It perhaps was not intended to be that way, but the small group “stakeholder” meeting the News-Press crashed Monday (see article, Page 1 this edition) turned out to set an important tone for the coming crucially-important discussions on how to develop the some 40 acres the City of Falls Church received into its borders from the sale of its water system to Fairfax County last year.
That is, an important City policy maker underscored the plausibility of truly deriving the “highest and best use” of the 10 acres of that land which, under the terms of the sale agreement, can be designated for commercial development.
The portion of that land closest to the West Falls Church Metro Station, and roughly on where the George Mason High School football field now is, is nowhere near a residential neighborhood, and therefore height and density exceptions that a developer could seek to maximize revenues from the site should represent no problem to anyone.
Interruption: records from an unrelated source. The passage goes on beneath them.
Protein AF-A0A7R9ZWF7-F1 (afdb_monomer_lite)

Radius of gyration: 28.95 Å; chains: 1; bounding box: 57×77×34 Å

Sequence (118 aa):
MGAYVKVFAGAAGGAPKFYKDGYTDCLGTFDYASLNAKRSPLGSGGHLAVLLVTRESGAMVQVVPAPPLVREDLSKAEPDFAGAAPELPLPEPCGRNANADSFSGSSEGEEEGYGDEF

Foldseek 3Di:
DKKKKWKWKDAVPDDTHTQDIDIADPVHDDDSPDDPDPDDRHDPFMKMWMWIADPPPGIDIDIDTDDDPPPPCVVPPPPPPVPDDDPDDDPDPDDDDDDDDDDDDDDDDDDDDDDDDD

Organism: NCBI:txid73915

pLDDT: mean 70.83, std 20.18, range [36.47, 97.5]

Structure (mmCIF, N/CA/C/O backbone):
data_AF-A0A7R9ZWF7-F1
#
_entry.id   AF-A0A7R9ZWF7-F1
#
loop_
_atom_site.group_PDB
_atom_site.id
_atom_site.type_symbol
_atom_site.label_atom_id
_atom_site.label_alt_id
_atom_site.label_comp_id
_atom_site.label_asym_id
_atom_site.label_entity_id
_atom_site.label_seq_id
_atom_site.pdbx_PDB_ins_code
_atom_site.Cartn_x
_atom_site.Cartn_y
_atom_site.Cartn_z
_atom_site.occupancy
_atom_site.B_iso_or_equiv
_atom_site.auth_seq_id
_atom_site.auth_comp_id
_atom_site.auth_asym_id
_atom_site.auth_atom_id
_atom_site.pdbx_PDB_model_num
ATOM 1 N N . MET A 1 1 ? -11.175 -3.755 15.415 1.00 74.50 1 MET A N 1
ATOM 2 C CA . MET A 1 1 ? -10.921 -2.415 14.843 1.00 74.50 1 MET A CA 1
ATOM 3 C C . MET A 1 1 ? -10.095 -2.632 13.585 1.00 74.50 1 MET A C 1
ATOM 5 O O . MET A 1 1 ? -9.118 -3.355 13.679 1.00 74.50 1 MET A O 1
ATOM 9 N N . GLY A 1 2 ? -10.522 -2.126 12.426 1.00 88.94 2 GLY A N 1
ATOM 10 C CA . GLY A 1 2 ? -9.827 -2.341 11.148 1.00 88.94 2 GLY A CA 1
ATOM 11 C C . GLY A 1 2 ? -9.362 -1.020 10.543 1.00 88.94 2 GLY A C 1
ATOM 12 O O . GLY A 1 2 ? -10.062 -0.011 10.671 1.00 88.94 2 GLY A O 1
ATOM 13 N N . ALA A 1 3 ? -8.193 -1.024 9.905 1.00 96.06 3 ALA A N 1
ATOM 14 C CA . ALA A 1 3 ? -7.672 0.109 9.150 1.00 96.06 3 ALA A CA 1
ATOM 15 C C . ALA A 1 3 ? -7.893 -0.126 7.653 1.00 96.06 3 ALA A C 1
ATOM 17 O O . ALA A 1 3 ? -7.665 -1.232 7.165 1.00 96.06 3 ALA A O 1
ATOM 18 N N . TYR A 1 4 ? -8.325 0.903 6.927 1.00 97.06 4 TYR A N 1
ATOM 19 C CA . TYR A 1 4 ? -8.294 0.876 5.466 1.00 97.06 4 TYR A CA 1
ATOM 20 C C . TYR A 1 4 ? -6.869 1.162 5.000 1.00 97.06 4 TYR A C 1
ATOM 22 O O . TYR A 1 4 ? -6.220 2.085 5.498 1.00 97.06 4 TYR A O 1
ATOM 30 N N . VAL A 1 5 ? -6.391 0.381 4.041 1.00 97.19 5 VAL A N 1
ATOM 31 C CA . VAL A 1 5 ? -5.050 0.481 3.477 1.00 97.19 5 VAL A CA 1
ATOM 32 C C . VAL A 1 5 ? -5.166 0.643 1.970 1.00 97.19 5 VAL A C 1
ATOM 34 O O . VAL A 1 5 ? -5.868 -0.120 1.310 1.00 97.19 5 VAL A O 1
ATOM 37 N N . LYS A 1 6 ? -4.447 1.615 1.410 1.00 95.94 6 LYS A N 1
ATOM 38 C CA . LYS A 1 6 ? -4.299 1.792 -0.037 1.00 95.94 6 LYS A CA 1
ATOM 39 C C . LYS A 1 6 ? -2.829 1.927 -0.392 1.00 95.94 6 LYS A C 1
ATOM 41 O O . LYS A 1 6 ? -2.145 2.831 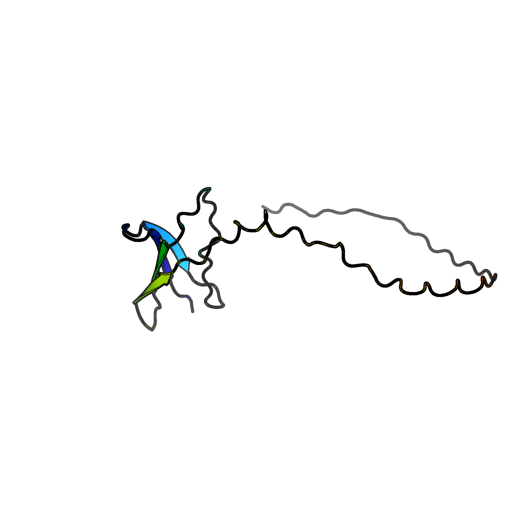0.076 1.00 95.94 6 LYS A O 1
ATOM 46 N N . VAL A 1 7 ? -2.353 1.020 -1.227 1.00 93.88 7 VAL A N 1
ATOM 47 C CA . VAL A 1 7 ? -0.956 0.882 -1.618 1.00 93.88 7 VAL A CA 1
ATOM 48 C C . VAL A 1 7 ? -0.783 1.324 -3.061 1.00 93.88 7 VAL A C 1
ATOM 50 O O . VAL A 1 7 ? -1.539 0.938 -3.959 1.00 93.88 7 VAL A O 1
ATOM 53 N N . PHE A 1 8 ? 0.264 2.102 -3.283 1.00 91.94 8 PHE A N 1
ATOM 54 C CA . PHE A 1 8 ? 0.761 2.479 -4.592 1.00 91.94 8 PHE A CA 1
ATOM 55 C C . PHE A 1 8 ? 2.197 1.981 -4.747 1.00 91.94 8 PHE A C 1
ATOM 57 O O . PHE A 1 8 ? 2.967 2.014 -3.790 1.00 91.94 8 PHE A O 1
ATOM 64 N N . ALA A 1 9 ? 2.563 1.548 -5.949 1.00 90.31 9 ALA A N 1
ATOM 65 C CA . ALA A 1 9 ? 3.895 1.054 -6.282 1.00 90.31 9 ALA A CA 1
ATOM 66 C C . ALA A 1 9 ? 4.479 1.849 -7.454 1.00 90.31 9 ALA A C 1
ATOM 68 O O . ALA A 1 9 ? 3.775 2.158 -8.420 1.00 90.31 9 ALA A O 1
ATOM 69 N N . GLY A 1 10 ? 5.768 2.173 -7.387 1.00 85.12 10 GLY A N 1
ATOM 70 C CA . GLY A 1 10 ? 6.478 2.863 -8.462 1.00 85.12 10 GLY A CA 1
ATOM 71 C C . GLY A 1 10 ? 7.959 2.500 -8.502 1.00 85.12 10 GLY A C 1
ATOM 72 O O . GLY A 1 10 ? 8.556 2.185 -7.475 1.00 85.12 10 GLY A O 1
ATOM 73 N N . ALA A 1 11 ? 8.550 2.545 -9.697 1.00 77.75 11 ALA A N 1
ATOM 74 C CA . ALA A 1 11 ? 9.999 2.469 -9.872 1.00 77.75 11 ALA A CA 1
ATOM 75 C C . ALA A 1 11 ? 10.667 3.785 -9.436 1.00 77.75 11 ALA A C 1
ATOM 77 O O . ALA A 1 11 ? 10.017 4.834 -9.425 1.00 77.75 11 ALA A O 1
ATOM 78 N N . ALA A 1 12 ? 11.966 3.747 -9.127 1.00 70.81 12 ALA A N 1
ATOM 79 C CA . ALA A 1 12 ? 12.746 4.951 -8.850 1.00 70.81 12 ALA A CA 1
ATOM 80 C C . ALA A 1 12 ? 12.598 5.981 -9.991 1.00 70.81 12 ALA A C 1
ATOM 82 O O . ALA A 1 12 ? 12.849 5.675 -11.156 1.00 70.81 12 ALA A O 1
ATOM 83 N N . GLY A 1 13 ? 12.143 7.194 -9.657 1.00 70.56 13 GLY A N 1
ATOM 84 C CA . GLY A 1 13 ? 11.909 8.282 -10.619 1.00 70.56 13 GLY A CA 1
ATOM 85 C C . GLY A 1 13 ? 10.600 8.198 -11.420 1.00 70.56 13 GLY A C 1
ATOM 86 O O . GLY A 1 13 ? 10.320 9.097 -12.210 1.00 70.56 13 GLY A O 1
ATOM 87 N N . GLY A 1 14 ? 9.784 7.157 -11.222 1.00 77.06 14 GLY A N 1
ATOM 88 C CA . GLY A 1 14 ? 8.467 7.014 -11.848 1.00 77.06 14 GLY A CA 1
ATOM 89 C C . GLY A 1 14 ? 7.319 7.490 -10.953 1.00 77.06 14 GLY A C 1
ATOM 90 O O . GLY A 1 14 ? 7.405 7.441 -9.727 1.00 77.06 14 GLY A O 1
ATOM 91 N N . ALA A 1 15 ? 6.204 7.905 -11.563 1.00 82.00 15 ALA A N 1
ATOM 92 C CA . ALA A 1 15 ? 4.981 8.197 -10.818 1.00 82.00 15 ALA A CA 1
ATOM 93 C C . ALA A 1 15 ? 4.394 6.897 -10.224 1.00 82.00 15 ALA A C 1
ATOM 95 O O . ALA A 1 15 ? 4.205 5.927 -10.973 1.00 82.00 15 ALA A O 1
ATOM 96 N N . PRO A 1 16 ? 4.095 6.853 -8.913 1.00 84.94 16 PRO A N 1
ATOM 97 C CA . PRO A 1 16 ? 3.526 5.672 -8.279 1.00 84.94 16 PRO A CA 1
ATOM 98 C C . PRO A 1 16 ? 2.128 5.386 -8.841 1.00 84.94 16 PRO A C 1
ATOM 100 O O . PRO A 1 16 ? 1.305 6.286 -9.012 1.00 84.94 16 PRO A O 1
ATOM 103 N N . LYS A 1 17 ? 1.861 4.115 -9.142 1.00 88.94 17 LYS A N 1
ATOM 104 C CA . LYS A 1 17 ? 0.583 3.630 -9.674 1.00 88.94 17 LYS A CA 1
ATOM 105 C C . LYS A 1 17 ? -0.160 2.851 -8.606 1.00 88.94 17 LYS A C 1
ATOM 107 O O . LYS A 1 17 ? 0.454 2.256 -7.725 1.00 88.94 17 LYS A O 1
ATOM 112 N N . PHE A 1 18 ? -1.486 2.854 -8.697 1.00 90.12 18 PHE A N 1
ATOM 113 C CA . PHE A 1 18 ? -2.324 2.048 -7.818 1.00 90.12 18 PHE A CA 1
ATOM 114 C C . PHE A 1 18 ? -1.893 0.579 -7.873 1.00 90.12 18 PHE A C 1
ATOM 116 O O . PHE A 1 18 ? -1.715 0.032 -8.963 1.00 90.12 18 PHE A O 1
ATOM 123 N N . TYR A 1 19 ? -1.702 -0.019 -6.697 1.00 88.56 19 TYR A N 1
ATOM 124 C CA . TYR A 1 19 ? -1.217 -1.385 -6.562 1.00 88.56 19 TYR A CA 1
ATOM 125 C C . TYR A 1 19 ? -2.264 -2.308 -5.940 1.00 88.56 19 TYR A C 1
ATOM 127 O O . TYR A 1 19 ? -2.670 -3.281 -6.571 1.00 88.56 19 TYR A O 1
ATOM 135 N N . LYS A 1 20 ? -2.713 -1.997 -4.722 1.00 91.81 20 LYS A N 1
ATOM 136 C CA . LYS A 1 20 ? -3.730 -2.774 -4.004 1.00 91.81 20 LYS A CA 1
ATOM 137 C C . LYS A 1 20 ? -4.388 -1.913 -2.936 1.00 91.81 20 LYS A C 1
ATOM 139 O O . LYS A 1 20 ? -3.745 -1.018 -2.397 1.00 91.81 20 LYS A O 1
ATOM 144 N N . ASP A 1 21 ? -5.627 -2.206 -2.584 1.00 94.25 21 ASP A N 1
ATOM 145 C CA . ASP A 1 21 ? -6.285 -1.672 -1.398 1.00 94.25 21 ASP A CA 1
ATOM 146 C C . ASP A 1 21 ? -7.103 -2.736 -0.662 1.00 94.25 21 ASP A C 1
ATOM 148 O O . ASP A 1 21 ? -7.266 -3.864 -1.133 1.00 94.25 21 ASP A O 1
ATOM 152 N N . GLY A 1 22 ? -7.561 -2.390 0.536 1.00 95.19 22 GLY A N 1
ATOM 153 C CA . GLY A 1 22 ? -8.426 -3.231 1.349 1.00 95.19 22 GLY A CA 1
ATOM 154 C C . GLY A 1 22 ? -8.382 -2.833 2.816 1.00 95.19 22 GLY A C 1
ATOM 155 O O . GLY A 1 22 ? -8.011 -1.713 3.157 1.00 95.19 22 GLY A O 1
ATOM 156 N N . TYR A 1 23 ? -8.770 -3.759 3.684 1.00 96.00 23 TYR A N 1
ATOM 157 C CA . TYR A 1 23 ? -8.735 -3.570 5.129 1.00 96.00 23 TYR A CA 1
ATOM 158 C C . TYR A 1 23 ? -7.736 -4.525 5.767 1.00 96.00 23 TYR A C 1
ATOM 160 O O . TYR A 1 23 ? -7.473 -5.605 5.239 1.00 96.00 23 TYR A O 1
ATOM 168 N N . THR A 1 24 ? -7.190 -4.123 6.908 1.00 96.44 24 THR A N 1
ATOM 169 C CA . THR A 1 24 ? -6.414 -5.025 7.757 1.00 96.44 24 THR A CA 1
ATOM 170 C C . THR A 1 24 ? -7.293 -6.139 8.323 1.00 96.44 24 THR A C 1
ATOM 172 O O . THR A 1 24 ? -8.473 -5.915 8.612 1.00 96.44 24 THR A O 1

It would all be a function of the risk a developer might be taking to put something really extraordinary there.
What might seem hardest for Falls Church citizens to grasp is that development of some of that end of the property will not be oriented toward the City of Falls Church, even if it is in the City limits. No, it would be oriented toward Washington, D.C., Tysons Corner and Dulles Airport, destinations that can (or soon will be) be reached by the Metro. These are the Golden Geese who will be pumping Falls Church’s coffers full of cash money as whatever goes at that West Falls Church Metro site provides what will be moving along those Metro tracks.
For example, with an orientation to Washington, D.C. it should be noted that D.C. is one of the largest holiday and tourist destinations in the world, with 20 million visitors annually. If those people could be housed at a high-rise hotel by a Metro station, equally distant between D.C. and the airport, relatively safe and inexpensive compared to options in the District itself, then whoever puts a hotel there will make a killing. (All other things being considered, commercial revenue models show that hotels are the most profitable, in terms of tax yields, of all).
That use, with perhaps a few floors for luxury high-rise condos and some ground floor retail to serve the hotel and condos, could combine with the “educational” use on the rest of the 40 acres in the form of, in addition to the high and middle schools, a first-rate performing arts center. Built along the lines of the Strathmore in Montgomery County, Maryland, it would serve the schools and the wider public alike, and draw a lot of people to where their dollars begin stuffing those Falls Church tax coffers.
The beauty is that the City of Falls Church would need no one’s approval to do all this, just some creativity and resolve.